*Exercise details:*
Please retype, unchanged, each line from the top of the material below through the line where "ATOM 34 C C" appears.

━━━━━ Records supplied ━━━━━

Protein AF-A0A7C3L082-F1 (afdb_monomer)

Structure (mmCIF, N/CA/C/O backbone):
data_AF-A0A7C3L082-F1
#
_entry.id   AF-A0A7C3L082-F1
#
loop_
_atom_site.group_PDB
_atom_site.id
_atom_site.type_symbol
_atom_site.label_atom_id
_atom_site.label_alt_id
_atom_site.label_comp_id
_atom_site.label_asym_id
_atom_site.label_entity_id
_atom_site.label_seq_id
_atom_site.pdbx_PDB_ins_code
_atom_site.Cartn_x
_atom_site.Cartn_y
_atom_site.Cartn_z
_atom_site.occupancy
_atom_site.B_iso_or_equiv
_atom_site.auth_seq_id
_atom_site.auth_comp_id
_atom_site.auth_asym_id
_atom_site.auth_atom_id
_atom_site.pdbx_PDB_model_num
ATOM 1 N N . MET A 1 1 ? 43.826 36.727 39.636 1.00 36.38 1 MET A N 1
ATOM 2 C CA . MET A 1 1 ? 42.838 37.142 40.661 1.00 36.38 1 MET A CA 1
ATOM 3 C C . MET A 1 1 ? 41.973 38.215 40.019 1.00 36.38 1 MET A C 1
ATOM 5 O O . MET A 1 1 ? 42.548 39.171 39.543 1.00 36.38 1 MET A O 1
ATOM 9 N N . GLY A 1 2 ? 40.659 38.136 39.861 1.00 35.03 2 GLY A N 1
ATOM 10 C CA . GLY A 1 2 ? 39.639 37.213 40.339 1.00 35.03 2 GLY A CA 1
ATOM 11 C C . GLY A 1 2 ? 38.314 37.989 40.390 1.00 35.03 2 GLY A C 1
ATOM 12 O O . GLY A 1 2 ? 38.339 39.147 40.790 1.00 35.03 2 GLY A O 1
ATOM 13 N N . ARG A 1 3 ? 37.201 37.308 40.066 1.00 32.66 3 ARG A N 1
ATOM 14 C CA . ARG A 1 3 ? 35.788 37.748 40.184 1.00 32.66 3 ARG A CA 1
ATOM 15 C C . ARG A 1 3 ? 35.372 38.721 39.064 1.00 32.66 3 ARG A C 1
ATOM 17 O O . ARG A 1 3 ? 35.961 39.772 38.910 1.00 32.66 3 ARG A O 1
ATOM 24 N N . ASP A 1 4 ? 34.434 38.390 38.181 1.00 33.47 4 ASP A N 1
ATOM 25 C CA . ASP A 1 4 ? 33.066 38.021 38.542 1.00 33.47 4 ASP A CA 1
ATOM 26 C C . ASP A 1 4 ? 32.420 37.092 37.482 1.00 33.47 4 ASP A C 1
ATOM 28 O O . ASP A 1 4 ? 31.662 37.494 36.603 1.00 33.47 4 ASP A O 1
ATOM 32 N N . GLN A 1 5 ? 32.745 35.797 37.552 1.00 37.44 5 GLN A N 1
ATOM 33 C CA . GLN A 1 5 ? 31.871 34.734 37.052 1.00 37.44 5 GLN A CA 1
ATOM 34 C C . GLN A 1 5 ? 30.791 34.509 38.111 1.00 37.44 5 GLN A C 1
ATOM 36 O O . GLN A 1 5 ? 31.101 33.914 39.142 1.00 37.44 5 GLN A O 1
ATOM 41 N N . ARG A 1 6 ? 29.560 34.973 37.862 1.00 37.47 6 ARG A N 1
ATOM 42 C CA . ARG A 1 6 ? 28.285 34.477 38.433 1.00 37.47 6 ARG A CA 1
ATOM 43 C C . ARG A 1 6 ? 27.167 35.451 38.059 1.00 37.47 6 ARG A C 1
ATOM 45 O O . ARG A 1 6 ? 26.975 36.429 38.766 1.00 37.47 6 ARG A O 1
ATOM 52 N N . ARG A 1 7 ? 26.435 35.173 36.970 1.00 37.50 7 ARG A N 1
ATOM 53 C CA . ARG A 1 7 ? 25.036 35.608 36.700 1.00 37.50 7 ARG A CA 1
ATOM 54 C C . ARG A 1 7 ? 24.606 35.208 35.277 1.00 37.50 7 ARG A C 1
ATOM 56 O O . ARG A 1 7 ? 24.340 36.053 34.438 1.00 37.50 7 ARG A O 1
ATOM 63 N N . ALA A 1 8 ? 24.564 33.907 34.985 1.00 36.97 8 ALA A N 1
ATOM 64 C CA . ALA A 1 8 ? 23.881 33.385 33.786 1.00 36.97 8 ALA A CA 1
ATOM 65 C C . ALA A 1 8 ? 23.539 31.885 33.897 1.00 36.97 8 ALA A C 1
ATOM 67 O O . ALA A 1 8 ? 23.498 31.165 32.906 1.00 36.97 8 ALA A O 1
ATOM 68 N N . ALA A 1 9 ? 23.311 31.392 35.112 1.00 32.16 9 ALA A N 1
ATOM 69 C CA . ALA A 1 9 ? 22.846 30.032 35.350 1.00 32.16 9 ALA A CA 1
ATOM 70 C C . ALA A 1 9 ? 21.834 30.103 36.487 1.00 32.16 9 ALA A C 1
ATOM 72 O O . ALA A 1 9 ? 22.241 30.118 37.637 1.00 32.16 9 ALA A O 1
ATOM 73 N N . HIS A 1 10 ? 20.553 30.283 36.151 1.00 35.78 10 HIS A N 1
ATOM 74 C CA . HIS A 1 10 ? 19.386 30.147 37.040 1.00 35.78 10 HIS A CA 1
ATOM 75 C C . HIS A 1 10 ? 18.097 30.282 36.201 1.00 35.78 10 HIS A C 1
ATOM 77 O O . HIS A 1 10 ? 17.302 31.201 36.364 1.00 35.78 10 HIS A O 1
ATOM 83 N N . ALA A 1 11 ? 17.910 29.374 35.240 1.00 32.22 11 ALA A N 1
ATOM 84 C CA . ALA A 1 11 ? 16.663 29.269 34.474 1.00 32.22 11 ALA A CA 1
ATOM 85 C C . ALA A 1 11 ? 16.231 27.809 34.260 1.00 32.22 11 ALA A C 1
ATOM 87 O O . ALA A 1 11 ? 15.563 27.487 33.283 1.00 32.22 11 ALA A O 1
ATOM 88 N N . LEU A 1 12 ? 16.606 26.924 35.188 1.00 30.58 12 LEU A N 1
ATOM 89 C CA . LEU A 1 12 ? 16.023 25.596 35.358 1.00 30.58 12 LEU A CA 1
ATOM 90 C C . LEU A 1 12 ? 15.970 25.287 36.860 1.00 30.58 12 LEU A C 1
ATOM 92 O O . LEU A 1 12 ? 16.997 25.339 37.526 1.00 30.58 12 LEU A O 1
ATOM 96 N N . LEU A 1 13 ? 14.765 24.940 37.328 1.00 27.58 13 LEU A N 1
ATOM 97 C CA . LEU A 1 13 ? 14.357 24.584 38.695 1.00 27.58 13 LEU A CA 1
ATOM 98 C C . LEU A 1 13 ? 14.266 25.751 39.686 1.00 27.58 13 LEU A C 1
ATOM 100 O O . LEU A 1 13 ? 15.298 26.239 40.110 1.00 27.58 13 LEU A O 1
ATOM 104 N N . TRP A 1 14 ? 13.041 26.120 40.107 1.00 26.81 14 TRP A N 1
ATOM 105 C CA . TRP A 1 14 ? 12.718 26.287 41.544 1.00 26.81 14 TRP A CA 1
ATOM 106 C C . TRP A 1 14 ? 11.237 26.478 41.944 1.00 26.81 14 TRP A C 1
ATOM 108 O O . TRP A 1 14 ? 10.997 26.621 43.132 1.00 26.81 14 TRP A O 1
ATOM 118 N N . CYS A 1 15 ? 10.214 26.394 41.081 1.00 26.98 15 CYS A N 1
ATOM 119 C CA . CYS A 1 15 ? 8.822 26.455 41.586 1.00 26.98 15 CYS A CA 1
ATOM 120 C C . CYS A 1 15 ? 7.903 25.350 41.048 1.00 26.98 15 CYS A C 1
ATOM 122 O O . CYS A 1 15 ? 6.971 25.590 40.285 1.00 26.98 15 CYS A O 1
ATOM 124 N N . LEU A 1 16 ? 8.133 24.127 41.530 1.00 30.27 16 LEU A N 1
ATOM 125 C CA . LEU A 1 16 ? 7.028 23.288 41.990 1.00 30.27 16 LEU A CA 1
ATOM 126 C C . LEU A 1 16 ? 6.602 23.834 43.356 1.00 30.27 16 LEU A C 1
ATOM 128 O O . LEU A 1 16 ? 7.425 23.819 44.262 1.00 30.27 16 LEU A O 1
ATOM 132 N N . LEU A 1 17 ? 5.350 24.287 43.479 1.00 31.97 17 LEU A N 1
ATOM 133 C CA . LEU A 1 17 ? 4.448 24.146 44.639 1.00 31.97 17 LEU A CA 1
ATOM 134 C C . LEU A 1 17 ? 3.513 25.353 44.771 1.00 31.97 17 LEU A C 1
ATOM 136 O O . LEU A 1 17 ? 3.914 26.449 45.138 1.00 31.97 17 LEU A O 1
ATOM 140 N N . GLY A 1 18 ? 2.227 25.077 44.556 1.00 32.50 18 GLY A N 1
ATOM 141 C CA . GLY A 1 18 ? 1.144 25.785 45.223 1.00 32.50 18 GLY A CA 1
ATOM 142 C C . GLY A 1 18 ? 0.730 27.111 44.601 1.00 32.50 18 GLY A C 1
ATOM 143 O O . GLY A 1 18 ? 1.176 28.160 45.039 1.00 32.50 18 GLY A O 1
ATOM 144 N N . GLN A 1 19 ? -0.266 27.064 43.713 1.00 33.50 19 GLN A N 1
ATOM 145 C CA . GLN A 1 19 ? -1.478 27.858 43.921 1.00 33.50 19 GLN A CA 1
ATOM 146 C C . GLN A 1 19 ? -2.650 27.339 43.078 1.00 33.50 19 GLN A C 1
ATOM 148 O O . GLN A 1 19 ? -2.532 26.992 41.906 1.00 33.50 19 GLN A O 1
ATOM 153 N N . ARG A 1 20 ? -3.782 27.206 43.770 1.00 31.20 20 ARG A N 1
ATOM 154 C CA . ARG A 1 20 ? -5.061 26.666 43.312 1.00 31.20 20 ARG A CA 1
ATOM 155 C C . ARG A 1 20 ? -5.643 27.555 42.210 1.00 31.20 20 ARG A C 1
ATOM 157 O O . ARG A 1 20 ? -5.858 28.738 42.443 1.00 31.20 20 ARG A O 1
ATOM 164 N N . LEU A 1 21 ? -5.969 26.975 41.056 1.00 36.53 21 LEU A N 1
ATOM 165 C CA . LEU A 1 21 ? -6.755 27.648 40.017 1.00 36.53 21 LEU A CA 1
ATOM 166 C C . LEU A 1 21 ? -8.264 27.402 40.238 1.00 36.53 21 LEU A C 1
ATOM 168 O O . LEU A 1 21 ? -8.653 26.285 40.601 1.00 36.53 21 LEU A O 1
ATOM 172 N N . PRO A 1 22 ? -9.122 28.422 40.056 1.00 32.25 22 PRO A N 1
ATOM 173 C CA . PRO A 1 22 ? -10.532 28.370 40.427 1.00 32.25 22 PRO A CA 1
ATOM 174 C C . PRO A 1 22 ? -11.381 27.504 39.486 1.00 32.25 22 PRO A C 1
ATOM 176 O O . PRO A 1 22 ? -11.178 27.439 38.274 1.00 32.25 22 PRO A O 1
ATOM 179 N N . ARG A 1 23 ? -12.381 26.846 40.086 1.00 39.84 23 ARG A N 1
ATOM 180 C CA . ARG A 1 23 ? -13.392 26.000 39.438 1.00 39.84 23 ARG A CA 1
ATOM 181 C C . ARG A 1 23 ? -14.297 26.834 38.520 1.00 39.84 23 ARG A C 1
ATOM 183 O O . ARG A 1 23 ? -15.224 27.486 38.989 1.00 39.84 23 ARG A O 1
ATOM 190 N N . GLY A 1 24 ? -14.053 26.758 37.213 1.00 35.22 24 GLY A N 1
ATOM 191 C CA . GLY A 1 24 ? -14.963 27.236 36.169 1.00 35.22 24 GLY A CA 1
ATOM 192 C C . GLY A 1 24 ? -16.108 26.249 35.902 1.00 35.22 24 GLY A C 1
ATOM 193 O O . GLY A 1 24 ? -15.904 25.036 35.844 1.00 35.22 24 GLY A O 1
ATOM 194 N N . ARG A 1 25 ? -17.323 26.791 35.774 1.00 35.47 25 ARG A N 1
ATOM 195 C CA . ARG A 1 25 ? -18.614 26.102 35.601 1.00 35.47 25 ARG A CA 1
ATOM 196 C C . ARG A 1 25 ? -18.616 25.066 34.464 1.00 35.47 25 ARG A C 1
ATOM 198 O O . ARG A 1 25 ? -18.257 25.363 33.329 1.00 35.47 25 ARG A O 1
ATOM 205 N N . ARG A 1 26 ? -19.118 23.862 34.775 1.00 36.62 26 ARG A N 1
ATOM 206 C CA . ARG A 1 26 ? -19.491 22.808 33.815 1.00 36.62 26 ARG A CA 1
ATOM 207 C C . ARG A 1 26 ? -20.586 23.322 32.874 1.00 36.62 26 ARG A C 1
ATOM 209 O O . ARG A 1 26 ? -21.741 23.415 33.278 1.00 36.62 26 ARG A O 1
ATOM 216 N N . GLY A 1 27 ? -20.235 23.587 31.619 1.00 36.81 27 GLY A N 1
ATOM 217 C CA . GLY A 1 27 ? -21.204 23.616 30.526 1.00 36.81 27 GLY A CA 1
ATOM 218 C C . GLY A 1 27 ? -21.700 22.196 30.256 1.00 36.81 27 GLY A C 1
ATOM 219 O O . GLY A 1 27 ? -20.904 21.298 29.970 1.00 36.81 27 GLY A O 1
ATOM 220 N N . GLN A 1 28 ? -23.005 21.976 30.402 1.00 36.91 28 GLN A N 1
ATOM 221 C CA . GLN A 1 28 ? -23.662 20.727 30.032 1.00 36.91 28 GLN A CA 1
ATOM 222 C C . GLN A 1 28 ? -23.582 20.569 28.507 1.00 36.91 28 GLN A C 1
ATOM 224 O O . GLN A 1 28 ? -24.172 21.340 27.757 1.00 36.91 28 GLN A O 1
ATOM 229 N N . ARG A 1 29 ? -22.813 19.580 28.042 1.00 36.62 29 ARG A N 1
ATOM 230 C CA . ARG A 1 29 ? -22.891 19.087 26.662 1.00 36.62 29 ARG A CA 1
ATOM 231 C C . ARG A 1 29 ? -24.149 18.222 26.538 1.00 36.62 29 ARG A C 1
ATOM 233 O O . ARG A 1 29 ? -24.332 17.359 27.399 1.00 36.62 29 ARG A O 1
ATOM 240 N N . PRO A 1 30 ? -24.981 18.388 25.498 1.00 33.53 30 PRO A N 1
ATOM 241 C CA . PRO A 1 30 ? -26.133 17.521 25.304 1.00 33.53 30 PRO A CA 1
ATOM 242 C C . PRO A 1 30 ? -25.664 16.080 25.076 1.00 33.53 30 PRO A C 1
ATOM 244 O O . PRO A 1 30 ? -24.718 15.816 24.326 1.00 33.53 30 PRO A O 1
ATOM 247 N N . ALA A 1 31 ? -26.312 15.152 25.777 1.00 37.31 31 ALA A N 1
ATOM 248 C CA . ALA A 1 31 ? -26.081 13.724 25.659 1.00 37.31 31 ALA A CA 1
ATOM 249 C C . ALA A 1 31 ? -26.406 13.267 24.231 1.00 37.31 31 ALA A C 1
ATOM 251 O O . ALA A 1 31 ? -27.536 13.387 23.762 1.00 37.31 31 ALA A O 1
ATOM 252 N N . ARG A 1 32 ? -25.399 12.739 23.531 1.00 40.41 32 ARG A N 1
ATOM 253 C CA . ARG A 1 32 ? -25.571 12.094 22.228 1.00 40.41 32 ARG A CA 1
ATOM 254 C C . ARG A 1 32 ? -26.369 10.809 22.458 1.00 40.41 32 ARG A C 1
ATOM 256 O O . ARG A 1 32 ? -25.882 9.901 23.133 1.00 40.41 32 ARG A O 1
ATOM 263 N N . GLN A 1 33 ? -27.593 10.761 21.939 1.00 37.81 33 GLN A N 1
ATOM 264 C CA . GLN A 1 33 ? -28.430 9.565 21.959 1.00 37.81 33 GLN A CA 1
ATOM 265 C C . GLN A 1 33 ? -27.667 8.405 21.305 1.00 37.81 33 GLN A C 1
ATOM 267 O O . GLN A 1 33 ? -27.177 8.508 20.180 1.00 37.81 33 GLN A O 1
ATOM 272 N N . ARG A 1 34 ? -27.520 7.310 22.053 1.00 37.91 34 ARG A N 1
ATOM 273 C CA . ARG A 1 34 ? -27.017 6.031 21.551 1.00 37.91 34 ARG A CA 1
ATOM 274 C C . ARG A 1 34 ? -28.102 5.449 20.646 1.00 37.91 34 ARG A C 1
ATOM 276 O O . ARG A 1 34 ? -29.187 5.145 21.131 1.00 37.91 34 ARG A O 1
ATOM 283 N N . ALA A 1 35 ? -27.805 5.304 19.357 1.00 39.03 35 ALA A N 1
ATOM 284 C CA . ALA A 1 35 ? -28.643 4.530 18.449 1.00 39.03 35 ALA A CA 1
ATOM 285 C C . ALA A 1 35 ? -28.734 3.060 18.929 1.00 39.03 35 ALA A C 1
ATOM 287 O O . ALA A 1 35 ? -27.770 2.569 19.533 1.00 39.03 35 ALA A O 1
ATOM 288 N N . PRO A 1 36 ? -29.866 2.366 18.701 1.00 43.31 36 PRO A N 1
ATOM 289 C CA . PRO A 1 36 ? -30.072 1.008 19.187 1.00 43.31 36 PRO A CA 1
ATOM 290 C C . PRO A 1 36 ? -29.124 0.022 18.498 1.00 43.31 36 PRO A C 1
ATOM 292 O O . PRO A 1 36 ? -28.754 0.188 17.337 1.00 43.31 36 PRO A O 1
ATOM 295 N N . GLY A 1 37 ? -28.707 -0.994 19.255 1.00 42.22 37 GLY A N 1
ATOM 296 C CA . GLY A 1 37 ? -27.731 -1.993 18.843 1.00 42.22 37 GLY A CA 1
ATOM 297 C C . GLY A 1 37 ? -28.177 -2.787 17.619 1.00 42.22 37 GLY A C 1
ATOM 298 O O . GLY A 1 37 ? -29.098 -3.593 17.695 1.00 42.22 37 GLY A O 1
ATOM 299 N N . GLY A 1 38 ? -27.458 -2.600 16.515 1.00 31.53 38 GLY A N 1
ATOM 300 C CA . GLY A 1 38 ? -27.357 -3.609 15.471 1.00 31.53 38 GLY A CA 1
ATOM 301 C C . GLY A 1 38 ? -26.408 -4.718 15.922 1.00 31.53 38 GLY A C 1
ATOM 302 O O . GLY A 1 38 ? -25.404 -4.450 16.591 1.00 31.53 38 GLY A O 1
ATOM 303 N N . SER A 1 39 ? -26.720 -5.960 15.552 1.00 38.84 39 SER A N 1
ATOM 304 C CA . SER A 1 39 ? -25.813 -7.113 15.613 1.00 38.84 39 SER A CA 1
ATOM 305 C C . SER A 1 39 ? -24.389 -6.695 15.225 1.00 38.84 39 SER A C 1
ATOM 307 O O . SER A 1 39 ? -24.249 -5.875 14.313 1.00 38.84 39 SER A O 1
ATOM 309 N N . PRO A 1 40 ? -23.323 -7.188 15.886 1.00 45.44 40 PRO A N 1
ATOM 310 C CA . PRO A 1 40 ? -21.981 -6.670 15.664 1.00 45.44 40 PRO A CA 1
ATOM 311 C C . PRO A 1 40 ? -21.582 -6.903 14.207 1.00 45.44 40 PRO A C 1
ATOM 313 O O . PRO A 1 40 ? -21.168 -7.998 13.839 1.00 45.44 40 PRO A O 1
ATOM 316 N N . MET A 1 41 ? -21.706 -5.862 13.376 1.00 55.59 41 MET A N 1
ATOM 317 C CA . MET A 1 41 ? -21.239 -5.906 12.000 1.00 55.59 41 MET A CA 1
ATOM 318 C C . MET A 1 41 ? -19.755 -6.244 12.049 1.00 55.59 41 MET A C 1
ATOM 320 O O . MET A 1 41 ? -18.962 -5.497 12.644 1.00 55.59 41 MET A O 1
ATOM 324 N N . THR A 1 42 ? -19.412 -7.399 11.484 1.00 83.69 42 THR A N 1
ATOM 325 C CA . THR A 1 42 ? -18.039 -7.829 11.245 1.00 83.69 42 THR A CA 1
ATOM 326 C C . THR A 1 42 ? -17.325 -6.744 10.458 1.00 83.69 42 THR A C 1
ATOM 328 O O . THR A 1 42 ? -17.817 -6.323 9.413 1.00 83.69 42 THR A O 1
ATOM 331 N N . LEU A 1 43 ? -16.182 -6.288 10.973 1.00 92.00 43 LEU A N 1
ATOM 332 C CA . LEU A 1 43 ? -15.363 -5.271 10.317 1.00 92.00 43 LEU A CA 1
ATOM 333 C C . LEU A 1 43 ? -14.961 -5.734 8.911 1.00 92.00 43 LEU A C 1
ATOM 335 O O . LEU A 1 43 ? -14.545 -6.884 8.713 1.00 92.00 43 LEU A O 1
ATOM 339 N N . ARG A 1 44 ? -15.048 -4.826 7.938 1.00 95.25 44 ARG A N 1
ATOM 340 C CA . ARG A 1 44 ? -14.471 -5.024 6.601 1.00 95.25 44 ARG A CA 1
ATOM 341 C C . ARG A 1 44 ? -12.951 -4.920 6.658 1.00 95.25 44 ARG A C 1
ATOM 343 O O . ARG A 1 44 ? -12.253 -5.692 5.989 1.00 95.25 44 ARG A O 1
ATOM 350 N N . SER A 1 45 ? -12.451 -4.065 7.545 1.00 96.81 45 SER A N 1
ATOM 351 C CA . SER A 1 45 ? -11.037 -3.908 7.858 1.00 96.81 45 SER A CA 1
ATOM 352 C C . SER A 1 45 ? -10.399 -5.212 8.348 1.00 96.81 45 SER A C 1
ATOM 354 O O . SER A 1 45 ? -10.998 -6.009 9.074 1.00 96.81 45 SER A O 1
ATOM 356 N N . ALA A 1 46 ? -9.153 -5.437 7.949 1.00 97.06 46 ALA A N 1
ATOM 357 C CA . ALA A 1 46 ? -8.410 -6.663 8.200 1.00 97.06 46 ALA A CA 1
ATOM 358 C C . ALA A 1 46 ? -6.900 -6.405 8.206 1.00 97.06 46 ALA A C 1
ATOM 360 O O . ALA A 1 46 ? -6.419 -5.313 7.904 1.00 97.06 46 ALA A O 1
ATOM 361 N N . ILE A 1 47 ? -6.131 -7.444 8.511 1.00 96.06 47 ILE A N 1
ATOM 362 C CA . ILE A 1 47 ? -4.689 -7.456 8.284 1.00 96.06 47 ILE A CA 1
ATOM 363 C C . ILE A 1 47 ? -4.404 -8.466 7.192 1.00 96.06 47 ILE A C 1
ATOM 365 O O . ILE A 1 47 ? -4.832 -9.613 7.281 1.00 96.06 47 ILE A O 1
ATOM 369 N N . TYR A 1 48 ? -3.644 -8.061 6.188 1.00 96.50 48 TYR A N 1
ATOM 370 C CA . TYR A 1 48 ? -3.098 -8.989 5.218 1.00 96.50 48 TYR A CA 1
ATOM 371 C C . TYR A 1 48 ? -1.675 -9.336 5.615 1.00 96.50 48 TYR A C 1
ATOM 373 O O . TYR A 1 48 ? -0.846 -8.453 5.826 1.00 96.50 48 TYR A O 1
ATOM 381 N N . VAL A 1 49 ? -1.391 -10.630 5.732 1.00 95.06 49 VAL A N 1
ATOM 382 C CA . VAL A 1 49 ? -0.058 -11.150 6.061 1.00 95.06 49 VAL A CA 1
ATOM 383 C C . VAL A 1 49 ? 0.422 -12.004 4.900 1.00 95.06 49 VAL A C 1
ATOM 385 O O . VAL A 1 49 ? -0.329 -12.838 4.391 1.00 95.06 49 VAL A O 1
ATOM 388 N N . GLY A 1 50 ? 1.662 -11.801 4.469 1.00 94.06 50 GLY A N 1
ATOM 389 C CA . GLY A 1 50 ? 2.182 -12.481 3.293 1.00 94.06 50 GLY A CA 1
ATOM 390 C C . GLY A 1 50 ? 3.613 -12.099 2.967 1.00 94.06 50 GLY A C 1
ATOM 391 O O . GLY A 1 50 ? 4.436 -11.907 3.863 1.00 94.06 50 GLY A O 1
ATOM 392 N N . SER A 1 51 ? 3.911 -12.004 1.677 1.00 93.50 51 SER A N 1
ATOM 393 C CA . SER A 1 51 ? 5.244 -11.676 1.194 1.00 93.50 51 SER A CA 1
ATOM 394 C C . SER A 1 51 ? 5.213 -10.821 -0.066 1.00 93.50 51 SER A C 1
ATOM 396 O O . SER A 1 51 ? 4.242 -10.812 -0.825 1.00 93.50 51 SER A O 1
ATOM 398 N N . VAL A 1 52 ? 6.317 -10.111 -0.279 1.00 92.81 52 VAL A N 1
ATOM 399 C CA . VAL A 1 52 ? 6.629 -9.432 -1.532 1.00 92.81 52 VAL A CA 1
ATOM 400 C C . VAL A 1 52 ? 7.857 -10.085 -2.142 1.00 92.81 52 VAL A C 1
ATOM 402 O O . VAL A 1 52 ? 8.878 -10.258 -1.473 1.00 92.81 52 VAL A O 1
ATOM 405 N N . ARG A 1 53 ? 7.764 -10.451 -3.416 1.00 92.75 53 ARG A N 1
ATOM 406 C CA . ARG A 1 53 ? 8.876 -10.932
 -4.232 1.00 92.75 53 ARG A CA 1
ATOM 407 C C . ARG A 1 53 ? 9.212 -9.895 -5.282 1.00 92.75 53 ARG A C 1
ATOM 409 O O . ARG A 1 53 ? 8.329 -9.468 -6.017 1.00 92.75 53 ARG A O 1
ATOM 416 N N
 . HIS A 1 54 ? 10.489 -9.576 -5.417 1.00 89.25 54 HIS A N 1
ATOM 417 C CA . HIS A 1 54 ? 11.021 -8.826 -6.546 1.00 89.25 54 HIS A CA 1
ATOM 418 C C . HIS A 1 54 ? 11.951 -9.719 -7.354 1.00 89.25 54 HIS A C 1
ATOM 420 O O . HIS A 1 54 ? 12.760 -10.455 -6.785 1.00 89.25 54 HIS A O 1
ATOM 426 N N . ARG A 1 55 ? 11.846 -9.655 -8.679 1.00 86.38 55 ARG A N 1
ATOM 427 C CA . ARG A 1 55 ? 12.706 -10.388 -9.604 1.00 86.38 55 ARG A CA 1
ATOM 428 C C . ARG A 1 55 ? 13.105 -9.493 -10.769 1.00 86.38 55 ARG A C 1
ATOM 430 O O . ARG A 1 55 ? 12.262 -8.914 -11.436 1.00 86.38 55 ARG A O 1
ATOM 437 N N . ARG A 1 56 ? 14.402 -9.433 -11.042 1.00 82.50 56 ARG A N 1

━━━━━

*Response box:*
Protein AF-A0A7C3L082-F1 (afdb_monomer)

Structure (mmCIF, N/CA/C/O backbone):
data_AF-A0A7C3L082-F1
#
_entry.id   AF-A0A7C3L082-F1
#
loop_
_atom_site.group_PDB
_atom_site.id
_atom_site.type_symbol
_atom_site.label_atom_id
_atom_site.label_alt_id
_atom_site.label_comp_id
_atom_site.label_asym_id
_atom_site.label_entity_id
_atom_site.label_seq_id
_atom_site.pdbx_PDB_ins_code
_atom_site.Cartn_x
_atom_site.Cartn_y
_atom_site.Cartn_z
_atom_site.occupancy
_atom_site.B_iso_or_equiv
_atom_site.auth_seq_id
_atom_site.auth_comp_id
_atom_site.auth_asym_id
_atom_site.auth_atom_id
_atom_site.pdbx_PDB_model_num
ATOM 1 N N . MET A 1 1 ? 43.826 36.727 39.636 1.00 36.38 1 MET A N 1
ATOM 2 C CA . MET A 1 1 ? 42.838 37.142 40.661 1.00 36.38 1 MET A CA 1
ATOM 3 C C . MET A 1 1 ? 41.973 38.215 40.019 1.00 36.38 1 MET A C 1
ATOM 5 O O . MET A 1 1 ? 42.548 39.171 39.543 1.00 36.38 1 MET A O 1
ATOM 9 N N . GLY A 1 2 ? 40.659 38.136 39.861 1.00 35.03 2 GLY A N 1
ATOM 10 C CA . GLY A 1 2 ? 39.639 37.213 40.339 1.00 35.03 2 GLY A CA 1
ATOM 11 C C . GLY A 1 2 ? 38.314 37.989 40.390 1.00 35.03 2 GLY A C 1
ATOM 12 O O . GLY A 1 2 ? 38.339 39.147 40.790 1.00 35.03 2 GLY A O 1
ATOM 13 N N . ARG A 1 3 ? 37.201 37.308 40.066 1.00 32.66 3 ARG A N 1
ATOM 14 C CA . ARG A 1 3 ? 35.788 37.748 40.184 1.00 32.66 3 ARG A CA 1
ATOM 15 C C . ARG A 1 3 ? 35.372 38.721 39.064 1.00 32.66 3 ARG A C 1
ATOM 17 O O . ARG A 1 3 ? 35.961 39.772 38.910 1.00 32.66 3 ARG A O 1
ATOM 24 N N . ASP A 1 4 ? 34.434 38.390 38.181 1.00 33.47 4 ASP A N 1
ATOM 25 C CA . ASP A 1 4 ? 33.066 38.021 38.542 1.00 33.47 4 ASP A CA 1
ATOM 26 C C . ASP A 1 4 ? 32.420 37.092 37.482 1.00 33.47 4 ASP A C 1
ATOM 28 O O . ASP A 1 4 ? 31.662 37.494 36.603 1.00 33.47 4 ASP A O 1
ATOM 32 N N . GLN A 1 5 ? 32.745 35.797 37.552 1.00 37.44 5 GLN A N 1
ATOM 33 C CA . GLN A 1 5 ? 31.871 34.734 37.052 1.00 37.44 5 GLN A CA 1
ATOM 34 C C . GLN A 1 5 ? 30.791 34.509 38.111 1.00 37.44 5 GLN A C 1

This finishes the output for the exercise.